Also, as far as renting goes, the only shared living situation I've ever been in since cohabiting with my ex-boyfriend was in my last house, with a roommate. Otherwise my rentals have been just me renting a suite, never a room or a situation that should make me uncomfortable.

I will not be repeating the cycle, thank you. I intend to find gainful employment, and enjoy living in a city that provides affordable rent and is happy to allow cats. To give you an idea for rental costs, a bedroom here in a shared house, allowing students only (which is illegal), non-smoking, no pets, no parties, often runs above $700/month; anything allowing more space (such as a bachelor pad etc) or allowing pets you can count on being more expensive. Unfotunately, paying that and saving money simultaneously is not fiscally possible. What that's leaving me with is the option of being stuck here, or moving with less than planned.

Thanks for your thoughts.


----------



## aspin231 (Mar 20, 2010)

Chevaux said:


> If you can tolerate the human relationship aspect of your current situation with your dad and you feel you (and your cats) are safe now, then it becomes making the decision that is most helpful setting up for your future. I understand what you are saying about past issues with your dad but with a view to being a bit on the mercenary side, a nice little savings account is very helpful when you're making your way in the world. If you haven't already, do a financial analysis to help determine what it is better for you in the long run and then it becomes a) stay where you are, pay the surprise rent and save up or b) make the move early with all its intendant unknown financial surprises but less family angst.
> 
> Best of luck with everything.


Those were the exact numbers I had the calculator out for last night, thank you. Either is a possible scenario, and putting aside emotions, it's more so a matter of how much and often my father will ask for rent, as we had already agreed to alternate compensation and knowing him rent will leak above a fixed amount.
That said, I've been here 13 days and am already quite nonplussed about it, so even if everything goes perfectly, I'm not sure I'd make it to my intended date regardless.
Cheers.


----------



## 80acorns (Sep 20, 2013)

My sister in law just goes from guy to guy and shacks up w them. She has yet to need a full time job or pay for anything.

On a serious note, I would find a home for the cats if that is the issue finding a place. I also wouldn't assume you can find a job after moving. I would look first and be hired before moving.

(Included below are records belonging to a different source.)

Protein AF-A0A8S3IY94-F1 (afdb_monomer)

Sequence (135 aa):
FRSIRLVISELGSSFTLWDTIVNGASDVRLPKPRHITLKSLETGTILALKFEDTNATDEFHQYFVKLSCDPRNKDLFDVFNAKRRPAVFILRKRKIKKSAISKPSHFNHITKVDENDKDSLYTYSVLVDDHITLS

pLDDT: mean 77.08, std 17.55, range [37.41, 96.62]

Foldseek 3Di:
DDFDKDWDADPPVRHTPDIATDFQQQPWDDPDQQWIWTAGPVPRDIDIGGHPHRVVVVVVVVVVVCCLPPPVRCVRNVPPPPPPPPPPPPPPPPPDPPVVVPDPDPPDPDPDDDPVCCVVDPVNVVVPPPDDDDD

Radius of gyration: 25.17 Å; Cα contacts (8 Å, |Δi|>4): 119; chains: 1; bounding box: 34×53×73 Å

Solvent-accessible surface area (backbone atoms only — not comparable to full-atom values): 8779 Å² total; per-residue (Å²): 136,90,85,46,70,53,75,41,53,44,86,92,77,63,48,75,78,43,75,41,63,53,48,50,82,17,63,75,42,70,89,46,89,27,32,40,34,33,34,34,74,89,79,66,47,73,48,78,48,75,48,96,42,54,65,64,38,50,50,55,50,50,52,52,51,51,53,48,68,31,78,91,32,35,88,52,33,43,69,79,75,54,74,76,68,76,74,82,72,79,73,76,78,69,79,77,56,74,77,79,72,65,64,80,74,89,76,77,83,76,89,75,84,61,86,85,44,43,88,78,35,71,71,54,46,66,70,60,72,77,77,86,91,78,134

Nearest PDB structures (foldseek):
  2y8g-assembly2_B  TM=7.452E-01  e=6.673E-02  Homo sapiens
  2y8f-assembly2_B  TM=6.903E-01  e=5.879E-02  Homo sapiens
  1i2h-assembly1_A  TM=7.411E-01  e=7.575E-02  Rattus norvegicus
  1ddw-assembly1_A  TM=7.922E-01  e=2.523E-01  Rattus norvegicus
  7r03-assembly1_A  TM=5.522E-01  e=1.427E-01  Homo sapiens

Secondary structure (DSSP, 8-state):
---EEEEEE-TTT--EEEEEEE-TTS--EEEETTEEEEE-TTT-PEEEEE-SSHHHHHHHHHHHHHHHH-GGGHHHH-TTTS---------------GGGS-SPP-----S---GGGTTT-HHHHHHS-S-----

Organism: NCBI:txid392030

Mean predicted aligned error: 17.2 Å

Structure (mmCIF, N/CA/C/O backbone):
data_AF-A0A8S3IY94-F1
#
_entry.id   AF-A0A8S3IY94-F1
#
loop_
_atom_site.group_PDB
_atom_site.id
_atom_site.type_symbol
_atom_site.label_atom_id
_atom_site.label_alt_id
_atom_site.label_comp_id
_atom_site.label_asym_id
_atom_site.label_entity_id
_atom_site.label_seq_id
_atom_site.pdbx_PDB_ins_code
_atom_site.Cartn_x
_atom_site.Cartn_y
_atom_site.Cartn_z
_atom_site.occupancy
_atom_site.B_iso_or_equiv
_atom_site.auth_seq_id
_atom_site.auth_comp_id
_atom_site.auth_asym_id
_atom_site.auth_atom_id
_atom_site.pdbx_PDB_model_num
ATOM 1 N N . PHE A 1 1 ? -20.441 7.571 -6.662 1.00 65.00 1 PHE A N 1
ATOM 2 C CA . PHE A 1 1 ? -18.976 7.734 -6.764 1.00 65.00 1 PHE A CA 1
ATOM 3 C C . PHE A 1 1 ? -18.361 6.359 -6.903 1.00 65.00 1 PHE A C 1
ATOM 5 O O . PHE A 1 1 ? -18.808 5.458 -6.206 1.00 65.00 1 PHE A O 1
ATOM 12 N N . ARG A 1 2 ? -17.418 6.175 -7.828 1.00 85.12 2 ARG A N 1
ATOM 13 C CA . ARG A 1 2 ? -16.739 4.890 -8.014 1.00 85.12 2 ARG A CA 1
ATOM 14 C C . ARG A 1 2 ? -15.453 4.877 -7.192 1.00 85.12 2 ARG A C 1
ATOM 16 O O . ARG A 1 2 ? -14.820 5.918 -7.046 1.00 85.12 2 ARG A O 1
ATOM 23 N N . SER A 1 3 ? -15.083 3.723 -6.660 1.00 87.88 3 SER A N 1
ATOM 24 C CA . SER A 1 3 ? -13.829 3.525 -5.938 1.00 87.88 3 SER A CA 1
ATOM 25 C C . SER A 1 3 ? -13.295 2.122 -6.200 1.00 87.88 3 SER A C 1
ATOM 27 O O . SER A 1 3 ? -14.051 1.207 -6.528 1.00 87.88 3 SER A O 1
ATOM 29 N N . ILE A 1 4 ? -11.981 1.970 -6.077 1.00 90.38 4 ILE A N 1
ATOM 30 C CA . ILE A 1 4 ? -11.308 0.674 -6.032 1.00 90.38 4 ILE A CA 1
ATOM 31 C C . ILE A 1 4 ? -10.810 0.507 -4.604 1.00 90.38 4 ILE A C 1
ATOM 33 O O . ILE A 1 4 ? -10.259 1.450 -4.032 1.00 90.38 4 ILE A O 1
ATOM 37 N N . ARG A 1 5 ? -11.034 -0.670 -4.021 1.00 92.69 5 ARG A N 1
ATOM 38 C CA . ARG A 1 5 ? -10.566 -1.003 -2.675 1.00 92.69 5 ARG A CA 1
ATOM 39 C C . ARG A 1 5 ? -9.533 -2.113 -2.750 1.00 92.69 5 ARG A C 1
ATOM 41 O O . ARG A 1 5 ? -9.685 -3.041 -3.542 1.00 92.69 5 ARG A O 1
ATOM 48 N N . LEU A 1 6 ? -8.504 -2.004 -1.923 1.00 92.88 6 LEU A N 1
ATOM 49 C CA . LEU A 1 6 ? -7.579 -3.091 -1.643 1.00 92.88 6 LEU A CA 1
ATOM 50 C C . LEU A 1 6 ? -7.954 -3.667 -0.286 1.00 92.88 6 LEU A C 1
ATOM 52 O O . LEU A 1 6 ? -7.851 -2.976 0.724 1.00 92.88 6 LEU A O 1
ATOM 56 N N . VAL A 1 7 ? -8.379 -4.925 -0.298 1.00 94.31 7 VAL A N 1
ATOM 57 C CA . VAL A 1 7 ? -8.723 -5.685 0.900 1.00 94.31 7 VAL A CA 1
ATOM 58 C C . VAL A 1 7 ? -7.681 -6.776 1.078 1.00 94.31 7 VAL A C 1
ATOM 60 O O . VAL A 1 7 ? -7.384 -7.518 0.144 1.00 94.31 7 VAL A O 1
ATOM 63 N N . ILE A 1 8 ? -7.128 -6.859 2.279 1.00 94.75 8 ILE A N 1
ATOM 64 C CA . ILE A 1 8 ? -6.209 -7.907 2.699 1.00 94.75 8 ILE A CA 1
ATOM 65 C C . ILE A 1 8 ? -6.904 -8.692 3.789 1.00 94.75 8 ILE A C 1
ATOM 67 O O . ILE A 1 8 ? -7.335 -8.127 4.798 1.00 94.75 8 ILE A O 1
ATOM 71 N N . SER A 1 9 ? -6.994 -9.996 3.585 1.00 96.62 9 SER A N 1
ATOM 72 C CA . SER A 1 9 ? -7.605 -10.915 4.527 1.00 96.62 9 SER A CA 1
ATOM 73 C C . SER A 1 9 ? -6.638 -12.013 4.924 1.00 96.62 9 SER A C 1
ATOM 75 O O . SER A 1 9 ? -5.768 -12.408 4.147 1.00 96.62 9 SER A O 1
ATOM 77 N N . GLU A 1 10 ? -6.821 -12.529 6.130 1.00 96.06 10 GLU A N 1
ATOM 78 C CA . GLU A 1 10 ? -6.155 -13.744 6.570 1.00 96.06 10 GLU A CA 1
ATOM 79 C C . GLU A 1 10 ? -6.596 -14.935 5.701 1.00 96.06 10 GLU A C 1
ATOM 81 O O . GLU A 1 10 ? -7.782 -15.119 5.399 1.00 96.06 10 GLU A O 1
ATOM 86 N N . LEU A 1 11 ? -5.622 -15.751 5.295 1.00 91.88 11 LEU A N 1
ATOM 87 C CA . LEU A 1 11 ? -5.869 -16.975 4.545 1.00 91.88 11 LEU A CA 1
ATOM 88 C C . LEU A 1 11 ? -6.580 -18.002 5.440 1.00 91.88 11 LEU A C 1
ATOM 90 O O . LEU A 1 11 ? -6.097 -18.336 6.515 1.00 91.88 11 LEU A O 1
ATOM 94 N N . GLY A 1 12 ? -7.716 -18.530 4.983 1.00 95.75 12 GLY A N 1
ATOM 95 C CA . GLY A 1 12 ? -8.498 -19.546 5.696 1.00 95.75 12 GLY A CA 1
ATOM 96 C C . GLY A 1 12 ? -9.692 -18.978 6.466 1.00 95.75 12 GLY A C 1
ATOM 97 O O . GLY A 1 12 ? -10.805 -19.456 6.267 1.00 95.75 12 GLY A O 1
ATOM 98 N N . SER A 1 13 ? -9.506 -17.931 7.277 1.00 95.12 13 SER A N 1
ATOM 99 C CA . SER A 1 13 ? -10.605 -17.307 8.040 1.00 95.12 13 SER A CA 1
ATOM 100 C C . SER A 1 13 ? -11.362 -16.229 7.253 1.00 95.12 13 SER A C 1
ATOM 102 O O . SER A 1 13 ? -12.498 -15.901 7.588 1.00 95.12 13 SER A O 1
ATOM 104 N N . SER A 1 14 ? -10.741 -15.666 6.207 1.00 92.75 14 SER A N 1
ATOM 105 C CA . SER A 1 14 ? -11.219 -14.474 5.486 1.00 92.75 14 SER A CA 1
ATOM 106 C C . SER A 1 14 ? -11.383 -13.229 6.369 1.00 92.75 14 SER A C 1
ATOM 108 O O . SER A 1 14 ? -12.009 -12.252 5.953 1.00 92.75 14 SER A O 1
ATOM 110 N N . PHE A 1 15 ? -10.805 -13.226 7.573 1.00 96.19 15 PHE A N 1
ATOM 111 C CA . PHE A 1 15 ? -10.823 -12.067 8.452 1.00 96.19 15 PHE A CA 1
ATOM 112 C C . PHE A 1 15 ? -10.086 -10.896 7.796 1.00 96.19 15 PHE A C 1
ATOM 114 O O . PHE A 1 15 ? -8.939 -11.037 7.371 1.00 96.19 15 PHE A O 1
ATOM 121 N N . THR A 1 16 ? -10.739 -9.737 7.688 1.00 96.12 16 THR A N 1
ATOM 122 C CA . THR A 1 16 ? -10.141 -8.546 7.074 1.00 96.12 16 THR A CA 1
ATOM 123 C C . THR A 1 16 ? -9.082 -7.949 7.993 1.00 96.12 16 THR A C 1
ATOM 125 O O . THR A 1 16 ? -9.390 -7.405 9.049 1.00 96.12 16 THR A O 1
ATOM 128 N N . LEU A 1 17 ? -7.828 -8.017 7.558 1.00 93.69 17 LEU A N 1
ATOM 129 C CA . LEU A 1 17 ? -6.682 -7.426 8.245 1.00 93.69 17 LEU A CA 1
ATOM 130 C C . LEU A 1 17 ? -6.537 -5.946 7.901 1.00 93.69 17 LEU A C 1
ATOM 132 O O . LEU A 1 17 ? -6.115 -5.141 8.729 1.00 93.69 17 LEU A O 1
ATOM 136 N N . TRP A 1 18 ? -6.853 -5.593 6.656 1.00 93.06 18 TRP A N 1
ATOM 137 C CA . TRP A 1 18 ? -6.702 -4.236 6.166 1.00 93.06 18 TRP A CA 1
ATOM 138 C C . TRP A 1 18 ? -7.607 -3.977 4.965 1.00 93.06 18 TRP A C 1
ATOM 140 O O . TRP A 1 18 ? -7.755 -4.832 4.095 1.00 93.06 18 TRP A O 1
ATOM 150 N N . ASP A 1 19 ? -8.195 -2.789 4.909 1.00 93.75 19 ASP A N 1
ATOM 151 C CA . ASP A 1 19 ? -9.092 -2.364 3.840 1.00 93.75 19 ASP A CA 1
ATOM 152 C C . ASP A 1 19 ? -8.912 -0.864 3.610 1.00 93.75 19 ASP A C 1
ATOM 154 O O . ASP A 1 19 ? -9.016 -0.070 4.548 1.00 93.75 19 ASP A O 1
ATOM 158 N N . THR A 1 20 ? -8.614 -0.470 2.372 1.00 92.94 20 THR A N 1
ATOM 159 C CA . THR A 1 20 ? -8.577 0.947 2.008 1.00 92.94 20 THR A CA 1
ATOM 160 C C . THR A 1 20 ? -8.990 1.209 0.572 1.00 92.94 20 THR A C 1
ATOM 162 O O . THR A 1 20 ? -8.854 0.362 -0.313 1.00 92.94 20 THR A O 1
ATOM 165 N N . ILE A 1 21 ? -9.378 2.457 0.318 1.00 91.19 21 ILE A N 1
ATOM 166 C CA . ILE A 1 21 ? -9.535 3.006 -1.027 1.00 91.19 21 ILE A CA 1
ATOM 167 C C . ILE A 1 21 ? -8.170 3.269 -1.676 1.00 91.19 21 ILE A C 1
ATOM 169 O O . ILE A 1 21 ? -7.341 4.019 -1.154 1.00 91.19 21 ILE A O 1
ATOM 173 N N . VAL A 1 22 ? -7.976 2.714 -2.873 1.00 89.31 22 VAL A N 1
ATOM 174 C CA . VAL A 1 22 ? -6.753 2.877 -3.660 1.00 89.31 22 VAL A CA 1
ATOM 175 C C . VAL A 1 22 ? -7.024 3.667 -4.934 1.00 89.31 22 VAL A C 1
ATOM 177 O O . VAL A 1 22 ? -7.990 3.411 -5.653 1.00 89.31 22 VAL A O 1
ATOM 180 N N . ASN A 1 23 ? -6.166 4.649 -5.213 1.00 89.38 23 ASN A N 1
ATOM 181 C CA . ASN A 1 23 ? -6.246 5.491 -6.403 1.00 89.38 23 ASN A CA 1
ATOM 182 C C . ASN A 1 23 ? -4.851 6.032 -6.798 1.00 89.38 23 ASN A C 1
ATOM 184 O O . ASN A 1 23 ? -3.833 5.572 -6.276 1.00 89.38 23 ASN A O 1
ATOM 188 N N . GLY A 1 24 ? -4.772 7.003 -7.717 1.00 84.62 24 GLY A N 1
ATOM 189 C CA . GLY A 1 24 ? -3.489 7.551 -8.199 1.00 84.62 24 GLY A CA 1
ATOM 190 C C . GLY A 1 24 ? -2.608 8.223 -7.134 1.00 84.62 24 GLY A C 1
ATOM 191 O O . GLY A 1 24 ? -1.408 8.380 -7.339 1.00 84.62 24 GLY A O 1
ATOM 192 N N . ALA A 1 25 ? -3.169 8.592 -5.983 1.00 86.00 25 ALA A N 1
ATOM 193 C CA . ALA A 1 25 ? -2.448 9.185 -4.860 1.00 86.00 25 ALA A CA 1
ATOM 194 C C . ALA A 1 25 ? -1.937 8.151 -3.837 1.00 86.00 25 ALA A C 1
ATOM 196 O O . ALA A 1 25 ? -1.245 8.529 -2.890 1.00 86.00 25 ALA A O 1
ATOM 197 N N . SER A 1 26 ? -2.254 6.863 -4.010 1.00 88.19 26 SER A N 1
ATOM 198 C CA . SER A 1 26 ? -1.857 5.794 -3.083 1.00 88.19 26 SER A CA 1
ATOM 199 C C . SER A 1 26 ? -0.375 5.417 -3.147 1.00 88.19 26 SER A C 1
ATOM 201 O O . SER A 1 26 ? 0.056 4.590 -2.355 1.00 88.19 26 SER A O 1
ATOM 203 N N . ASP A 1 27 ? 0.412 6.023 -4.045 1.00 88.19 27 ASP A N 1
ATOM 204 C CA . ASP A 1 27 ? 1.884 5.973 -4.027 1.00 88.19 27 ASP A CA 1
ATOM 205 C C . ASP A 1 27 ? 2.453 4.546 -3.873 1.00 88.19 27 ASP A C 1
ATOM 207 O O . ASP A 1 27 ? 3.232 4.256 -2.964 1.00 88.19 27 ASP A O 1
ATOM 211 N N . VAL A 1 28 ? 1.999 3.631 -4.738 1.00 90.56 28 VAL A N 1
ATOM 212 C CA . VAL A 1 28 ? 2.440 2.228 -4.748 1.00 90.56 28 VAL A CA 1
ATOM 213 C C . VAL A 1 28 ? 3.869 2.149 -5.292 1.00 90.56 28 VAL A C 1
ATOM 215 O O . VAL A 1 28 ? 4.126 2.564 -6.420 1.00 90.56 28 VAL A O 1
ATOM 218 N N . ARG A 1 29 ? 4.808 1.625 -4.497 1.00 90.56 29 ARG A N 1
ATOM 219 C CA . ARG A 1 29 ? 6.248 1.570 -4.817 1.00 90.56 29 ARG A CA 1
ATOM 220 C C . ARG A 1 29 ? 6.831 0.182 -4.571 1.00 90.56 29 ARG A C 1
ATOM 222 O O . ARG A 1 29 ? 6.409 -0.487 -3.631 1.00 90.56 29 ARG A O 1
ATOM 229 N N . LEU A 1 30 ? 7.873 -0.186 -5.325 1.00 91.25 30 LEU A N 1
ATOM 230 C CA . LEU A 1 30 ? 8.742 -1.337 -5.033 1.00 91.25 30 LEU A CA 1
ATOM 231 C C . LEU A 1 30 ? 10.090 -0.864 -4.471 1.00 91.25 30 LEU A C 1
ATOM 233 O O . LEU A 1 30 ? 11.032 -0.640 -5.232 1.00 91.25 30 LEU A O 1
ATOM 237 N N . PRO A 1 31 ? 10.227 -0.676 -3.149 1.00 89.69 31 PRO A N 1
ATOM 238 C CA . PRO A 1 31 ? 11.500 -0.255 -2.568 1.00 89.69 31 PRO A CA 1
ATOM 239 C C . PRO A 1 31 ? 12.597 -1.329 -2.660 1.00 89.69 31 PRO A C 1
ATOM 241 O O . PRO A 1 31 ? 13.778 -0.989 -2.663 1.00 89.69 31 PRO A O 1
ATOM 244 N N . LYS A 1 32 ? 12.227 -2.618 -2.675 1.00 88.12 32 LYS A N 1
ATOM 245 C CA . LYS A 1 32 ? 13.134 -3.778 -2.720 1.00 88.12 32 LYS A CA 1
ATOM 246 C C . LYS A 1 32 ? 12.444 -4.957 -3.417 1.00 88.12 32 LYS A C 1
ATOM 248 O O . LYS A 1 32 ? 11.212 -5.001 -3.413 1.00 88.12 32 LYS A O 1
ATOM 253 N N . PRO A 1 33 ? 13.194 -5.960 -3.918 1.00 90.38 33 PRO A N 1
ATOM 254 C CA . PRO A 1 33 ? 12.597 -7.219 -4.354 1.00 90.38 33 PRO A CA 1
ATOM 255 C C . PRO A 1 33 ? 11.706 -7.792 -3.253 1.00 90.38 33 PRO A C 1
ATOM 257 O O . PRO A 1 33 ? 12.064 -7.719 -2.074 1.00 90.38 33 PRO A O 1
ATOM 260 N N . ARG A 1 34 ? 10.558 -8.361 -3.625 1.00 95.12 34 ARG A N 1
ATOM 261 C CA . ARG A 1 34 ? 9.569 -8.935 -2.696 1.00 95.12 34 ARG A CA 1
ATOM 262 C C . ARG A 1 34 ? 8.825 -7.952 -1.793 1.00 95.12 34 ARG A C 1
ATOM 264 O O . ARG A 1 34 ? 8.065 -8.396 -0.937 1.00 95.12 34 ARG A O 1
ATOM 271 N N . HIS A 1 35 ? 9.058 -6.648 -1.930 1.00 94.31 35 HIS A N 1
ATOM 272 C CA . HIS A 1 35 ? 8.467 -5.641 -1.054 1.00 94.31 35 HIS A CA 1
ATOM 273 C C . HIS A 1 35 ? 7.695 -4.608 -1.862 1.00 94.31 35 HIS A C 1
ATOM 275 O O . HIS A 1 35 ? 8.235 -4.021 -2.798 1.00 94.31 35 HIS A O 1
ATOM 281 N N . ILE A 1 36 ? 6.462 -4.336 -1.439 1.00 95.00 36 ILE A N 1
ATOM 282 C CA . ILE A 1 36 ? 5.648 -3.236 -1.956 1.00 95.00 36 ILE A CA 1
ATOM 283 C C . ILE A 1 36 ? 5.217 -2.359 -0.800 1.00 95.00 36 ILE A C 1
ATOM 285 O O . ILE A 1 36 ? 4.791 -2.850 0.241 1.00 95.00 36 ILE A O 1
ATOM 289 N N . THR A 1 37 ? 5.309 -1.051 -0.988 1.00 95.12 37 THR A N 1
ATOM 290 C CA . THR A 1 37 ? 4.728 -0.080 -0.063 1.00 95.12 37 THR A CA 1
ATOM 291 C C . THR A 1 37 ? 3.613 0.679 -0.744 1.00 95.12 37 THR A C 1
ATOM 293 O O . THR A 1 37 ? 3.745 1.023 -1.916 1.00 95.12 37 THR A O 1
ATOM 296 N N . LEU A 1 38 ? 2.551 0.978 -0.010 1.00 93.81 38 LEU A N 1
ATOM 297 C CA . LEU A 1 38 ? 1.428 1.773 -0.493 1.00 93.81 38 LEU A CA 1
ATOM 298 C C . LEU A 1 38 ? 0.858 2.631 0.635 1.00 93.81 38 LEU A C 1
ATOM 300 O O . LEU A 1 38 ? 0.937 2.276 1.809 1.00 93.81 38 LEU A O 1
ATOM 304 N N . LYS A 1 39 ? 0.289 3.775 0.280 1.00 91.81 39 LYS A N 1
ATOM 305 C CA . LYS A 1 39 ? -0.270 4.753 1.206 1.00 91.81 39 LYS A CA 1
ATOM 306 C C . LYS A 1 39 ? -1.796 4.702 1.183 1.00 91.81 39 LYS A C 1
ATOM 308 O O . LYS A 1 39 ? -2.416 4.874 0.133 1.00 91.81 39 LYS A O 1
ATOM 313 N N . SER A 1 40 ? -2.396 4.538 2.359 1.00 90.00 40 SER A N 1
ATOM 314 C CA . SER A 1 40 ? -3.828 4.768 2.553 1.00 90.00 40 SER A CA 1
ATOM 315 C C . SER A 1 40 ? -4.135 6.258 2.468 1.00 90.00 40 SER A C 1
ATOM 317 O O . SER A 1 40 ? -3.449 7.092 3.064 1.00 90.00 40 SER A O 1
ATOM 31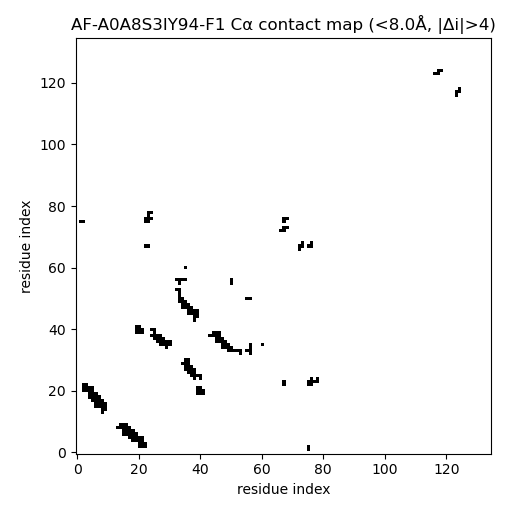9 N N . LEU A 1 41 ? -5.192 6.593 1.740 1.00 83.50 41 LEU A N 1
ATOM 320 C CA . LEU A 1 41 ? -5.672 7.969 1.619 1.00 83.50 41 LEU A CA 1
ATOM 321 C C . LEU A 1 41 ? -6.633 8.348 2.736 1.00 83.50 41 LEU A C 1
ATOM 323 O O . LEU A 1 41 ? -6.757 9.526 3.054 1.00 83.50 41 LEU A O 1
ATOM 327 N N . GLU A 1 42 ? -7.288 7.353 3.327 1.00 87.50 42 GLU A N 1
ATOM 328 C CA . GLU A 1 42 ? -8.259 7.546 4.398 1.00 87.50 42 GLU A CA 1
ATOM 329 C C . GLU A 1 42 ? -7.547 7.794 5.728 1.00 87.50 42 GLU A C 1
ATOM 331 O O . GLU A 1 42 ? -7.866 8.739 6.443 1.00 87.50 42 GLU A O 1
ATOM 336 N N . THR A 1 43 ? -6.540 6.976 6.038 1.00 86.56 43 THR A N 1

Sent from Petguide.com Free App


----------



## aspin231 (Mar 20, 2010)

80acorns said:


> My sister in law just goes from guy to guy and shacks up w them. She has yet to need a full time job or pay for anything.
> 
> On a serious note, I would find a home for the cats if that is the issue finding a place. I also wouldn't assume you can find a job after moving. I would look first and be hired before moving.
> 
> Sent from Petguide.com Free App


On a very serious note, cats are not disposable and that is a terrible option to suggest.

Realistically, I would obviously try to find employment before leaving at all, that would be preferable, but bringing some savings with me would help if that weren't feasible.


----------



## DancingArabian (Jul 15, 2011)

Sorry but no. If your backup plan is welfare the you've got no business moving. Working "anywhere" is not realistic. You might find a job that doesn't pay you enough. Then what? Welfare?

No.
That is incredibly irresponsible and selfish.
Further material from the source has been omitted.